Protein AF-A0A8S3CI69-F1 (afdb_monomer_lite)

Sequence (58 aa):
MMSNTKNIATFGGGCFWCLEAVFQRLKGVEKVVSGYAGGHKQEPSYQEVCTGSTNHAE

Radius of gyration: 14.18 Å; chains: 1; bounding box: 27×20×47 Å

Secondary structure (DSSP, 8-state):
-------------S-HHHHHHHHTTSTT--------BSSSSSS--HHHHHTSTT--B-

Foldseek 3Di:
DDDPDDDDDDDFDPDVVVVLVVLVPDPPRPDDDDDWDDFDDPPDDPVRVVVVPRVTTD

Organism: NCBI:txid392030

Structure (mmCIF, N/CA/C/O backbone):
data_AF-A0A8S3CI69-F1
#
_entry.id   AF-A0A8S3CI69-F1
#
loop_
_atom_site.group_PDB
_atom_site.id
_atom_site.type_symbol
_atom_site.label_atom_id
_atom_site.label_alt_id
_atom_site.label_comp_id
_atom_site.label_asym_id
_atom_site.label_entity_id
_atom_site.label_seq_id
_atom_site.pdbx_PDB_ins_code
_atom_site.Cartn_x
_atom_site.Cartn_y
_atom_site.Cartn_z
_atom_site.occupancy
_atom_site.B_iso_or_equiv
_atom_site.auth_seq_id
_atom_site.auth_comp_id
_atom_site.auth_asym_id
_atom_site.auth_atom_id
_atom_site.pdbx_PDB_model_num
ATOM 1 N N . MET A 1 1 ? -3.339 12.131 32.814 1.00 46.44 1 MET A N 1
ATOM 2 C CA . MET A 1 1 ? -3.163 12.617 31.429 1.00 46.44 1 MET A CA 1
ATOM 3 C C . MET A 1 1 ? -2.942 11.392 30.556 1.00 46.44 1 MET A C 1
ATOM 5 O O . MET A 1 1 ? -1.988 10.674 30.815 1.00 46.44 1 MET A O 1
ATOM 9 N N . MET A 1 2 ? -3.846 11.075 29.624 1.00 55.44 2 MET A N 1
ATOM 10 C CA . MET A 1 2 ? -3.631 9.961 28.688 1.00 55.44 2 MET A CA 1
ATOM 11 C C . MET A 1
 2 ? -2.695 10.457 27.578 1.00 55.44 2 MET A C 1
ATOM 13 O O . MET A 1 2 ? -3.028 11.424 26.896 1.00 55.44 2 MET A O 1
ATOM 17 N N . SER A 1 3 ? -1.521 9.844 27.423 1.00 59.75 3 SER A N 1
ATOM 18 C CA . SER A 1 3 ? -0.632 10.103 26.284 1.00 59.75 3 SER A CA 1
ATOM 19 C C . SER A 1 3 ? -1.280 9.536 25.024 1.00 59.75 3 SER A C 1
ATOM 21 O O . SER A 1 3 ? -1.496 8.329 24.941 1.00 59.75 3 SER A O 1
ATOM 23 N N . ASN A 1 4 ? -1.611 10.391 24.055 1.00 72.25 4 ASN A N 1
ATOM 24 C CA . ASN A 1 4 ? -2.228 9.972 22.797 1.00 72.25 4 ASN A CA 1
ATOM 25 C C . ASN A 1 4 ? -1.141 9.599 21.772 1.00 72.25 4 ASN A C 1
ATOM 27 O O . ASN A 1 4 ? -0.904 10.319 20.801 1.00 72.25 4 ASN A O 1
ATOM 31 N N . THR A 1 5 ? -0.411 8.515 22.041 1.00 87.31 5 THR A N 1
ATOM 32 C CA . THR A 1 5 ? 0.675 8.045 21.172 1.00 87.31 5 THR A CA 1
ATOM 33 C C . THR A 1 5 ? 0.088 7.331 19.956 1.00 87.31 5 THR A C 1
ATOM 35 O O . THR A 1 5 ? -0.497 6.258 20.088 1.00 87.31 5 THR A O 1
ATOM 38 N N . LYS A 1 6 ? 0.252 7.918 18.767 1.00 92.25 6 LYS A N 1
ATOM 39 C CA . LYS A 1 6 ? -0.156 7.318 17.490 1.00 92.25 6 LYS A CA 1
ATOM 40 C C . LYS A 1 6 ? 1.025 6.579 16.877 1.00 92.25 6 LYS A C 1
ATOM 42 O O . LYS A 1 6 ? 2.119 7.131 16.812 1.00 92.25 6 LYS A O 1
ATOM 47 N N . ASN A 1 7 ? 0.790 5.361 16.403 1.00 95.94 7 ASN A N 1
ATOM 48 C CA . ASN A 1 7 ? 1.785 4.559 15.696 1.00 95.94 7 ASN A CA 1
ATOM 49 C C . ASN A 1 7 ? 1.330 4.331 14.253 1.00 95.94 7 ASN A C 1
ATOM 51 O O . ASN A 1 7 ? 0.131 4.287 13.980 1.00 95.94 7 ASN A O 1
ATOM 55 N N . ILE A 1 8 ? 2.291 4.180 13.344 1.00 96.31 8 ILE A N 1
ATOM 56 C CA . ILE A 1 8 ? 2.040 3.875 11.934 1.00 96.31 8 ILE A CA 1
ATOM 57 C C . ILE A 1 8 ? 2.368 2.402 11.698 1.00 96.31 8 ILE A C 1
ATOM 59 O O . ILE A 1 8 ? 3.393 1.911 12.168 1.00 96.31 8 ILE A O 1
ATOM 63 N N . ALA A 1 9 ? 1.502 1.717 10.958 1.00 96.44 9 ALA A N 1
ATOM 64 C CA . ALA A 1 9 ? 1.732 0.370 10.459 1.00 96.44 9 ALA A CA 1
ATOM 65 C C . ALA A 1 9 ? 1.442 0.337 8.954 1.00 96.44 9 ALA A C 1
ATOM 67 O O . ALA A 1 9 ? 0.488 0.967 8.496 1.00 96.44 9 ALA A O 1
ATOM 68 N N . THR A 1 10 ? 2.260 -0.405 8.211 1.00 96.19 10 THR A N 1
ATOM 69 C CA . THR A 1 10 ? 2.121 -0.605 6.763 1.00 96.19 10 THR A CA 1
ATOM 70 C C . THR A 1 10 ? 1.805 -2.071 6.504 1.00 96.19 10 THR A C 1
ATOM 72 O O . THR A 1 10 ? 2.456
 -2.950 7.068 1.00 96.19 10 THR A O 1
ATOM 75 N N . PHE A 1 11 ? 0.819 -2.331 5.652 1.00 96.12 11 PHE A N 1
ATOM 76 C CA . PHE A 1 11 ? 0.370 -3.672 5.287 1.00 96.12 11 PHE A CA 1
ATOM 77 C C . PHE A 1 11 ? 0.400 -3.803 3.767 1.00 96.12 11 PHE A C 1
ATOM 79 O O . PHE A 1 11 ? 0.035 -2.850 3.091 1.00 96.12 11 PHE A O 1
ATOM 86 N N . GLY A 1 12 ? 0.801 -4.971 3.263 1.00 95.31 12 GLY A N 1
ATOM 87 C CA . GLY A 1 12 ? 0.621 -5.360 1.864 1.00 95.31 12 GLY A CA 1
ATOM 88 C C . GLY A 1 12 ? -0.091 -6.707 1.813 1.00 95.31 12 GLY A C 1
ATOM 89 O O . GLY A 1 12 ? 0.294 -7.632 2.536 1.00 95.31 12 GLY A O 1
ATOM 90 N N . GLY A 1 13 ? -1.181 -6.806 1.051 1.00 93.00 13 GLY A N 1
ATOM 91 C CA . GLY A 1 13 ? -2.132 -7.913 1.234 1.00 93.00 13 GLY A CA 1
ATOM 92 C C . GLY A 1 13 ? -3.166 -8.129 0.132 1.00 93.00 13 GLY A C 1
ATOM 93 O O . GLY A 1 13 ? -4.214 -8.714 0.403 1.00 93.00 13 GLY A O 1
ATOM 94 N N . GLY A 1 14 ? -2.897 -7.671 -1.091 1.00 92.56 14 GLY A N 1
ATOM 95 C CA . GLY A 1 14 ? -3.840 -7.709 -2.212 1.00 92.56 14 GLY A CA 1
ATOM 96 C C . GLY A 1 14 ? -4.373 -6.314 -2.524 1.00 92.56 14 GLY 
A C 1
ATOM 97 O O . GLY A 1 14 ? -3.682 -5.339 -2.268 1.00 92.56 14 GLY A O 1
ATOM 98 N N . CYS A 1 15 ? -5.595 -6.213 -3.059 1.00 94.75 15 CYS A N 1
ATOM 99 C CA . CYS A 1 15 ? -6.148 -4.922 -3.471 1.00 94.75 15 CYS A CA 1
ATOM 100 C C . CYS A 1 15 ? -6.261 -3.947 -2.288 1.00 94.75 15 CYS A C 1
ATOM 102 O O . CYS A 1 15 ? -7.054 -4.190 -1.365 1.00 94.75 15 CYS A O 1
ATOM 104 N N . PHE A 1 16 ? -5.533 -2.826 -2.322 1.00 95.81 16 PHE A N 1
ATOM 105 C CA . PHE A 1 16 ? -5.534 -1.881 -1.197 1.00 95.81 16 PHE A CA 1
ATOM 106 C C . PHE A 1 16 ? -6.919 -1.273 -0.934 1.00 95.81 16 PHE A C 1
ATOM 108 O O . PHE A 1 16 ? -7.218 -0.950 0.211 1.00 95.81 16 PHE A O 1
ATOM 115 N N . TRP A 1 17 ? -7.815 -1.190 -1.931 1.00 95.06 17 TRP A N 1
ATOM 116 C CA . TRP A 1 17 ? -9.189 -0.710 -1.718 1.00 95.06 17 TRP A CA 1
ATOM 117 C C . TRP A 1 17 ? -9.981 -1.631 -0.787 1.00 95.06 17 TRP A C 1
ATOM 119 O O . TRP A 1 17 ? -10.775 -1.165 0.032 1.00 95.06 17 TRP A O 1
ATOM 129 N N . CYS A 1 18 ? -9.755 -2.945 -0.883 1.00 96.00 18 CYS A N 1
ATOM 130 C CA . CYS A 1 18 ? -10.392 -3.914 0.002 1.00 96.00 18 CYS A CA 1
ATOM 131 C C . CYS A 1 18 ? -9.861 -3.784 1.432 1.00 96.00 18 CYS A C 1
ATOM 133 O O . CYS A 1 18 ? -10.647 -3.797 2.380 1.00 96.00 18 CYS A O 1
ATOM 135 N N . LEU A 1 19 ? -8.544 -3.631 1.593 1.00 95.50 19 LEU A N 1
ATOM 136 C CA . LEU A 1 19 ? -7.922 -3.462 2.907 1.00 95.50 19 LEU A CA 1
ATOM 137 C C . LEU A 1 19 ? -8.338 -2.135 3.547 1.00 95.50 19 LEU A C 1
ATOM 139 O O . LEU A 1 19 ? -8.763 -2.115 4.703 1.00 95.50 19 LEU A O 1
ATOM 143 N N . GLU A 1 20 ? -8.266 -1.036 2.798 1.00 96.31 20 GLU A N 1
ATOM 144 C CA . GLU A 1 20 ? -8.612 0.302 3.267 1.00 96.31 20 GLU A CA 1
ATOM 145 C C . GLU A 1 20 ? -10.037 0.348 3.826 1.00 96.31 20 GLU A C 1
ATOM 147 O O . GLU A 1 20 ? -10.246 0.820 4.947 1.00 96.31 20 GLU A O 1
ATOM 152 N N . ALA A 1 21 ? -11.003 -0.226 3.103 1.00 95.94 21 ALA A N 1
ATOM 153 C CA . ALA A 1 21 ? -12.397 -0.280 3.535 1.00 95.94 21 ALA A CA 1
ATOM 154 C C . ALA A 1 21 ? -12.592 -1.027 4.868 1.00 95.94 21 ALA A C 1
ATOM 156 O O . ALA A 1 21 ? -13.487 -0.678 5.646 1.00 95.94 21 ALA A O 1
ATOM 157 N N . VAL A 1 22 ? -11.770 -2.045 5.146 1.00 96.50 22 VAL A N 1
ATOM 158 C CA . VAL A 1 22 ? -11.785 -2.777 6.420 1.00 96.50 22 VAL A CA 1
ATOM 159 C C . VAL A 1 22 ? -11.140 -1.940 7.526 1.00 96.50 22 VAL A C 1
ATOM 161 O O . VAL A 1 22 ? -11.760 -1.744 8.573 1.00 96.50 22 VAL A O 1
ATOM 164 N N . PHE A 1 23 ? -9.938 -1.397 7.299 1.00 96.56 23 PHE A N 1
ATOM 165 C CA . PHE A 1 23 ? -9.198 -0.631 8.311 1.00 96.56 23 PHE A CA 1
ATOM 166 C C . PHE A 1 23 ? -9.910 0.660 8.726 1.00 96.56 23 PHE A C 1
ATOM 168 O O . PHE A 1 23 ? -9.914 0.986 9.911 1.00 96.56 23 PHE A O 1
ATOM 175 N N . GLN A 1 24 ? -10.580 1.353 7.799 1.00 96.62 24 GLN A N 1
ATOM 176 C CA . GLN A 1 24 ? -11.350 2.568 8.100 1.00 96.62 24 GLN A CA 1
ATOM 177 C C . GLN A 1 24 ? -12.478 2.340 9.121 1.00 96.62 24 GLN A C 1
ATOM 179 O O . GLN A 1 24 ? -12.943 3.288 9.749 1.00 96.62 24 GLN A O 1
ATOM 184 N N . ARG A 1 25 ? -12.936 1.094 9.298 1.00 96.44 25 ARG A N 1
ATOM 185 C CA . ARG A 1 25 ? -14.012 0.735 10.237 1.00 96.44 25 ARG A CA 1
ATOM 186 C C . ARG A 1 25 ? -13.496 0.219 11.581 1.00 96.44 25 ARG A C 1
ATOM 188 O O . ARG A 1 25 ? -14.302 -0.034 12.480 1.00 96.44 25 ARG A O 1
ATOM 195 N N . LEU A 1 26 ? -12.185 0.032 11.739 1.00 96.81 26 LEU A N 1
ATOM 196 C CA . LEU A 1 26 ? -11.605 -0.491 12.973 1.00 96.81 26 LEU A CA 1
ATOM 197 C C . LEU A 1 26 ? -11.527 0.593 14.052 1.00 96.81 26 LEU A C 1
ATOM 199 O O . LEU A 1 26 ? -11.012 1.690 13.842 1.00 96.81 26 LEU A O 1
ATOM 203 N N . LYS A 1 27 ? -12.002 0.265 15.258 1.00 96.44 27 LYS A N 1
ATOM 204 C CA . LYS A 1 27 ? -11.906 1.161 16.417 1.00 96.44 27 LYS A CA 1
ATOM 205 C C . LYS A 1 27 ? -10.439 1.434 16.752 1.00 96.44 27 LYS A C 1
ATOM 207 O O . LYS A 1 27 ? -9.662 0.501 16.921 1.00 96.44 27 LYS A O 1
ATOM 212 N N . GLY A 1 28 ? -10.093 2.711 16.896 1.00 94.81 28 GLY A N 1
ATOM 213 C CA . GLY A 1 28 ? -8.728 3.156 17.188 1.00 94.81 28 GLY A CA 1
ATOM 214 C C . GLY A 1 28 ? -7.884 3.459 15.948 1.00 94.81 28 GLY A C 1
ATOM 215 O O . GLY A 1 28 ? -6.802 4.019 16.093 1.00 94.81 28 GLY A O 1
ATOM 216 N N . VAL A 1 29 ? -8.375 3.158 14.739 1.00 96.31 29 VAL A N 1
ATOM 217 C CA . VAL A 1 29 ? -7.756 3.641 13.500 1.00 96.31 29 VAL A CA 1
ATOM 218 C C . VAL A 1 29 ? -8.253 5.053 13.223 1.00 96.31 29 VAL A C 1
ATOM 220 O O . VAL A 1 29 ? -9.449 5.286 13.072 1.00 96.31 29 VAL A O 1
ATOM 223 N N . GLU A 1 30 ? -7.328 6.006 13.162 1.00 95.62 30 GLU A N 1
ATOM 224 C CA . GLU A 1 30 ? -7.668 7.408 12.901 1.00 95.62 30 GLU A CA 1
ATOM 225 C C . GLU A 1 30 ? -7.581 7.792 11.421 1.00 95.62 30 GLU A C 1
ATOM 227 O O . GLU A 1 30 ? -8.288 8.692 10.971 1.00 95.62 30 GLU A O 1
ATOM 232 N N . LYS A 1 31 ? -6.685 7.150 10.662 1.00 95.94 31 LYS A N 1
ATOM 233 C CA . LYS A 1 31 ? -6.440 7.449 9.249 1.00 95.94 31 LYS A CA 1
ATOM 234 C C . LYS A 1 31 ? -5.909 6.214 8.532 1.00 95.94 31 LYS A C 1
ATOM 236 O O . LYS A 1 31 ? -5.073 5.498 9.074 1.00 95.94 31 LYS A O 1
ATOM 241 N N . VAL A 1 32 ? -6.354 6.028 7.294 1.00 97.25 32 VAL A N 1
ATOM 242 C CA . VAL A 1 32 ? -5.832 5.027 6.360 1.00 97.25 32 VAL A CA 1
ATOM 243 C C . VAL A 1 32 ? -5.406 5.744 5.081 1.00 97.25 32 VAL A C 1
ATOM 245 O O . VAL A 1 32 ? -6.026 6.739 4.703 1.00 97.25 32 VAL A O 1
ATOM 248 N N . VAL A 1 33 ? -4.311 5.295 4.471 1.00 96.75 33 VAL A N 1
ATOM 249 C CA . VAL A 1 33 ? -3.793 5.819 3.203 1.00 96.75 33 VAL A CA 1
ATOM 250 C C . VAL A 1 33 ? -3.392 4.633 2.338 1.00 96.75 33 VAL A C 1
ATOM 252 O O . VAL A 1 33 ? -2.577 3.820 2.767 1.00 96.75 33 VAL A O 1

==

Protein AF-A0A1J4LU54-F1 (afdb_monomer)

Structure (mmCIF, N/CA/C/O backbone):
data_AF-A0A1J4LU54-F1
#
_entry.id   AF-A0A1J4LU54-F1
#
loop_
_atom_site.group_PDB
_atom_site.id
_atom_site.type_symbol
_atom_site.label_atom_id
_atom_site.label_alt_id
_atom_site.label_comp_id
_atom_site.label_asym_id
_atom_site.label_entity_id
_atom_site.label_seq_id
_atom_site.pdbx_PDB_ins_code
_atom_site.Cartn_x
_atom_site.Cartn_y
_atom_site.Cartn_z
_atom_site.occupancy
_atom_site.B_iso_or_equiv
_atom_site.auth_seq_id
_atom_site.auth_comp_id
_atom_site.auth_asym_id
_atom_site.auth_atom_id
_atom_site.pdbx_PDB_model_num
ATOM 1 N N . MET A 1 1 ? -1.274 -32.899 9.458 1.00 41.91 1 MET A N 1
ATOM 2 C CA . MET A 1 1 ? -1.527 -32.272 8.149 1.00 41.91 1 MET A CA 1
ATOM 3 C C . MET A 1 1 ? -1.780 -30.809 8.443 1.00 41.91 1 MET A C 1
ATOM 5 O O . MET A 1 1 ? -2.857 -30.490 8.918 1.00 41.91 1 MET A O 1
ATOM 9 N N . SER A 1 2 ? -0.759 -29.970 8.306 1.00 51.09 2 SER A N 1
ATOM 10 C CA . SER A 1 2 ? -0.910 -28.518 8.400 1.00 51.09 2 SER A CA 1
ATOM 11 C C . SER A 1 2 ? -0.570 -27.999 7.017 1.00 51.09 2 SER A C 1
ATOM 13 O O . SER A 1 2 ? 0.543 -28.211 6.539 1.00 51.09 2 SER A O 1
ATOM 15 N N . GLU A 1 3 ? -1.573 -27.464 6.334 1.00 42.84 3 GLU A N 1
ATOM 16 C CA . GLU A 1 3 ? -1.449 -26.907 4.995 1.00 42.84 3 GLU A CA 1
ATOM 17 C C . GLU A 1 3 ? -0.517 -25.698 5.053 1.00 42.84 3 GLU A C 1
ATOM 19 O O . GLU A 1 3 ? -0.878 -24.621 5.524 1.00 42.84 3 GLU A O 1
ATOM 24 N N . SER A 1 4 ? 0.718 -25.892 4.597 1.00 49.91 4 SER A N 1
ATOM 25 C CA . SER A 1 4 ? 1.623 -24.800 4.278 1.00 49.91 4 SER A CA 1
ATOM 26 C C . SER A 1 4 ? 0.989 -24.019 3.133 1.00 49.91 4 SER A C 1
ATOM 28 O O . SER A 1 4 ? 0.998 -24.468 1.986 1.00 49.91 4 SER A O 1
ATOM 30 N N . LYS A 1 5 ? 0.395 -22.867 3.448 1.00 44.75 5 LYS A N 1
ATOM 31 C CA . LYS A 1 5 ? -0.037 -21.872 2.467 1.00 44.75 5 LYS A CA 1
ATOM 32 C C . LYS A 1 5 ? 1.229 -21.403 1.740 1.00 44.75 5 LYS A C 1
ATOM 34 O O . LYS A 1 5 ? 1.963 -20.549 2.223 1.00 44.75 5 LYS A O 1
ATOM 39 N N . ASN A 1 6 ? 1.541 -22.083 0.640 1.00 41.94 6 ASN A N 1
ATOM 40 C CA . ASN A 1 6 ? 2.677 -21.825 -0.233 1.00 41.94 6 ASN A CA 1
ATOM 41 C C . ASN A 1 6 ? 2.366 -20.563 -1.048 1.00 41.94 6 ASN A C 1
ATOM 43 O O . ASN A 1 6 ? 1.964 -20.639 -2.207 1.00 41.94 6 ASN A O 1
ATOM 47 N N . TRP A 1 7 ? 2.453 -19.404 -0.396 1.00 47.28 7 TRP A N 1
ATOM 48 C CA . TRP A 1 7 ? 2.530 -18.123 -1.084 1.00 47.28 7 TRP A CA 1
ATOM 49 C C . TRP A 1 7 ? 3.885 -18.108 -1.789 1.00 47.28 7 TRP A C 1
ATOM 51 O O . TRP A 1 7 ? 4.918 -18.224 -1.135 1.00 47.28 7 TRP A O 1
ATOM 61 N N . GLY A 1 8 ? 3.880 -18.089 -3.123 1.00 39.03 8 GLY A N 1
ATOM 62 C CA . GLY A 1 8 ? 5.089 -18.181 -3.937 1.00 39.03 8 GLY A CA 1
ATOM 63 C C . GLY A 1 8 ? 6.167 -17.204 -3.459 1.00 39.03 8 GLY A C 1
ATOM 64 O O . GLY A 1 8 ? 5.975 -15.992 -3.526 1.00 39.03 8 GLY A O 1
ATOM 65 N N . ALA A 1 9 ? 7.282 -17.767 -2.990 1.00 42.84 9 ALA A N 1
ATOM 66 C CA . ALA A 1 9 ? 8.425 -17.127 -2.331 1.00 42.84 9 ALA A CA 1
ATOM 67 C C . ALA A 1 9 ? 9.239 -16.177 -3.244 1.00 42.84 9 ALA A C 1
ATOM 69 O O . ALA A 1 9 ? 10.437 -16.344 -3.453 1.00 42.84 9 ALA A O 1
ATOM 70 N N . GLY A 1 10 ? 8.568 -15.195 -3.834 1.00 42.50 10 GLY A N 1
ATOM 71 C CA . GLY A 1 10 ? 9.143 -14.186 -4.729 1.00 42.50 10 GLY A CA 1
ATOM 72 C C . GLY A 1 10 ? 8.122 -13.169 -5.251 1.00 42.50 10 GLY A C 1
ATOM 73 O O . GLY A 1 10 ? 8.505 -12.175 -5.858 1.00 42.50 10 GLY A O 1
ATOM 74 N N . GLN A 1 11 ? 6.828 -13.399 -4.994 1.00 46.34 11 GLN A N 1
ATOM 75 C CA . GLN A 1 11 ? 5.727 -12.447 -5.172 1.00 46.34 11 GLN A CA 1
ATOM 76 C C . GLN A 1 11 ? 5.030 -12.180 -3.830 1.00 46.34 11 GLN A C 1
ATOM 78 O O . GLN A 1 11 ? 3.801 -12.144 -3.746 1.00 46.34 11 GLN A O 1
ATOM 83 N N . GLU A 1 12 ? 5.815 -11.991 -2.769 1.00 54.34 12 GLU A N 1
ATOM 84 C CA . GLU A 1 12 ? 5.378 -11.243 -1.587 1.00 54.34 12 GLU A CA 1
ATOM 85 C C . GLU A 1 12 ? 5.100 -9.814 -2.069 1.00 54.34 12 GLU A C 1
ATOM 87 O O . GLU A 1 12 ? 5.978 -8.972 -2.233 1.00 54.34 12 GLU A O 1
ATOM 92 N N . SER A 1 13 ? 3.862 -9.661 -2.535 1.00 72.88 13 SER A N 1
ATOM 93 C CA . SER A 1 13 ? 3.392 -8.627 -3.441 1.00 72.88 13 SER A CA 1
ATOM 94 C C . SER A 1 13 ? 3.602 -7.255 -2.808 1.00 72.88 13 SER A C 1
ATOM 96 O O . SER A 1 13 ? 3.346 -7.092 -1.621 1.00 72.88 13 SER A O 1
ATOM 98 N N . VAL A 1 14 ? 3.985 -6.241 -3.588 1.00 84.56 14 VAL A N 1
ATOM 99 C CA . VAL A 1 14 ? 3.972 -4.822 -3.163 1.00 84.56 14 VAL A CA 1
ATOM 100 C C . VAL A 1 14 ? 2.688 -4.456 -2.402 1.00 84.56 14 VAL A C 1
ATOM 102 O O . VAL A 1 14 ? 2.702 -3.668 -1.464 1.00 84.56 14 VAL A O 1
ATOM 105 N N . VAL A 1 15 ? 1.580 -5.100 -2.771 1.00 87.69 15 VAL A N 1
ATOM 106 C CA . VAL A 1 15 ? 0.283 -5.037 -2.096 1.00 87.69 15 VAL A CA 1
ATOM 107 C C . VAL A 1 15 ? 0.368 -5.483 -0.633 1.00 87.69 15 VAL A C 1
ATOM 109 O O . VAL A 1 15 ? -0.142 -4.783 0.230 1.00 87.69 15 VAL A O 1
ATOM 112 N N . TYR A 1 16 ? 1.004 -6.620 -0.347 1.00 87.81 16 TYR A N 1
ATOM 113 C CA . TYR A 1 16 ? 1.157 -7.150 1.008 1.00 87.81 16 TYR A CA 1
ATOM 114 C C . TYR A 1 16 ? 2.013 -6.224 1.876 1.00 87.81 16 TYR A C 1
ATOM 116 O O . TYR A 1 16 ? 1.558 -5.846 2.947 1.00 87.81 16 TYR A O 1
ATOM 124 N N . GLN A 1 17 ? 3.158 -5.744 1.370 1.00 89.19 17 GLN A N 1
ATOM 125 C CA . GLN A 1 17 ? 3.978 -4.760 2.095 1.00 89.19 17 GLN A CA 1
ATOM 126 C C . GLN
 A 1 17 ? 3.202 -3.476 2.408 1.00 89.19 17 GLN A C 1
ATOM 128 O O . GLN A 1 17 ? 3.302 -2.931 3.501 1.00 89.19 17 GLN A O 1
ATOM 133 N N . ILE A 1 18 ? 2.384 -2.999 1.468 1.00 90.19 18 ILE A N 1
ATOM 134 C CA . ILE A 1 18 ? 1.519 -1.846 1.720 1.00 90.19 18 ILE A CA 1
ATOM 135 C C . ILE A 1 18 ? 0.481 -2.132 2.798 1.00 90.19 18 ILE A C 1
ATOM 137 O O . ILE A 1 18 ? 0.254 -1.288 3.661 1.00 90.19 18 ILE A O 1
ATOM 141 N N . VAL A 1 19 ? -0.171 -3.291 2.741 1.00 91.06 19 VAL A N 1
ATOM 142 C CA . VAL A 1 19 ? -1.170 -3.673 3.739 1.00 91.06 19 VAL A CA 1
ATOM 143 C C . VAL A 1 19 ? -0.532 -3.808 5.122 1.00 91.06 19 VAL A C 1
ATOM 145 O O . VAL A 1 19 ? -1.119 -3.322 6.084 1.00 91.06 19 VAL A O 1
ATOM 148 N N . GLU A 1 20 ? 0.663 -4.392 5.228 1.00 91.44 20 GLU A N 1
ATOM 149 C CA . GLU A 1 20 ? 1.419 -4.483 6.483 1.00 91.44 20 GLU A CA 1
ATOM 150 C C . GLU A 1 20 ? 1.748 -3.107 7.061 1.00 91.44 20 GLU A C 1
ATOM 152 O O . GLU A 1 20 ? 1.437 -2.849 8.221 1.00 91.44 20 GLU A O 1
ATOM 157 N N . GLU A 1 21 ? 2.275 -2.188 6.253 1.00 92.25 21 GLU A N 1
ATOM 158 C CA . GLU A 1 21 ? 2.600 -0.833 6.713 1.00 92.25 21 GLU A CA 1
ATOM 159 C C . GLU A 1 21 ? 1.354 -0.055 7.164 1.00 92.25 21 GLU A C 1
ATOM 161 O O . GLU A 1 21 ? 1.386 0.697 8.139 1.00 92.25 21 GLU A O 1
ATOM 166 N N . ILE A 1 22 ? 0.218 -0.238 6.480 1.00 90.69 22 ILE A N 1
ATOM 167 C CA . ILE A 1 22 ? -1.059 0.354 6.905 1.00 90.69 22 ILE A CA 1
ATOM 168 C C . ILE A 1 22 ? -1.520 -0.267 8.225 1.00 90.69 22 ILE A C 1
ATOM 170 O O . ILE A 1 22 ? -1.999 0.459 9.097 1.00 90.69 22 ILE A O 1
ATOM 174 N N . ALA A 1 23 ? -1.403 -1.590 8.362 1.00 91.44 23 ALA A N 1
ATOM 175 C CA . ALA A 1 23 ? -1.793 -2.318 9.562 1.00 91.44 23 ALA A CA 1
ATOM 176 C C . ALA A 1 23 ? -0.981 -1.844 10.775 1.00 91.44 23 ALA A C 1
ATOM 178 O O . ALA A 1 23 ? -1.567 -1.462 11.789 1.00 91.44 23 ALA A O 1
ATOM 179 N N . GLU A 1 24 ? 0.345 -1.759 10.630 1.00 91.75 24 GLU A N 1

### YOUR GOAL
Give back, exactly as written, the stretch from the line with "ATOM 94 N N" through the line with "ATOM 97 O O", and no other lines from the records above.

### TASK RESULT
ATOM 94 N N . GLY A 1 14 ? -2.897 -7.671 -1.091 1.00 92.56 14 GLY A N 1
ATOM 95 C CA . GLY A 1 14 ? -3.840 -7.709 -2.212 1.00 92.56 14 GLY A CA 1
ATOM 96 C C . GLY A 1 14 ? -4.373 -6.314 -2.524 1.00 92.56 14 GLY 
A C 1
ATOM 97 O O . GLY A 1 14 ? -3.682 -5.339 -2.268 1.00 92.56 14 GLY A O 1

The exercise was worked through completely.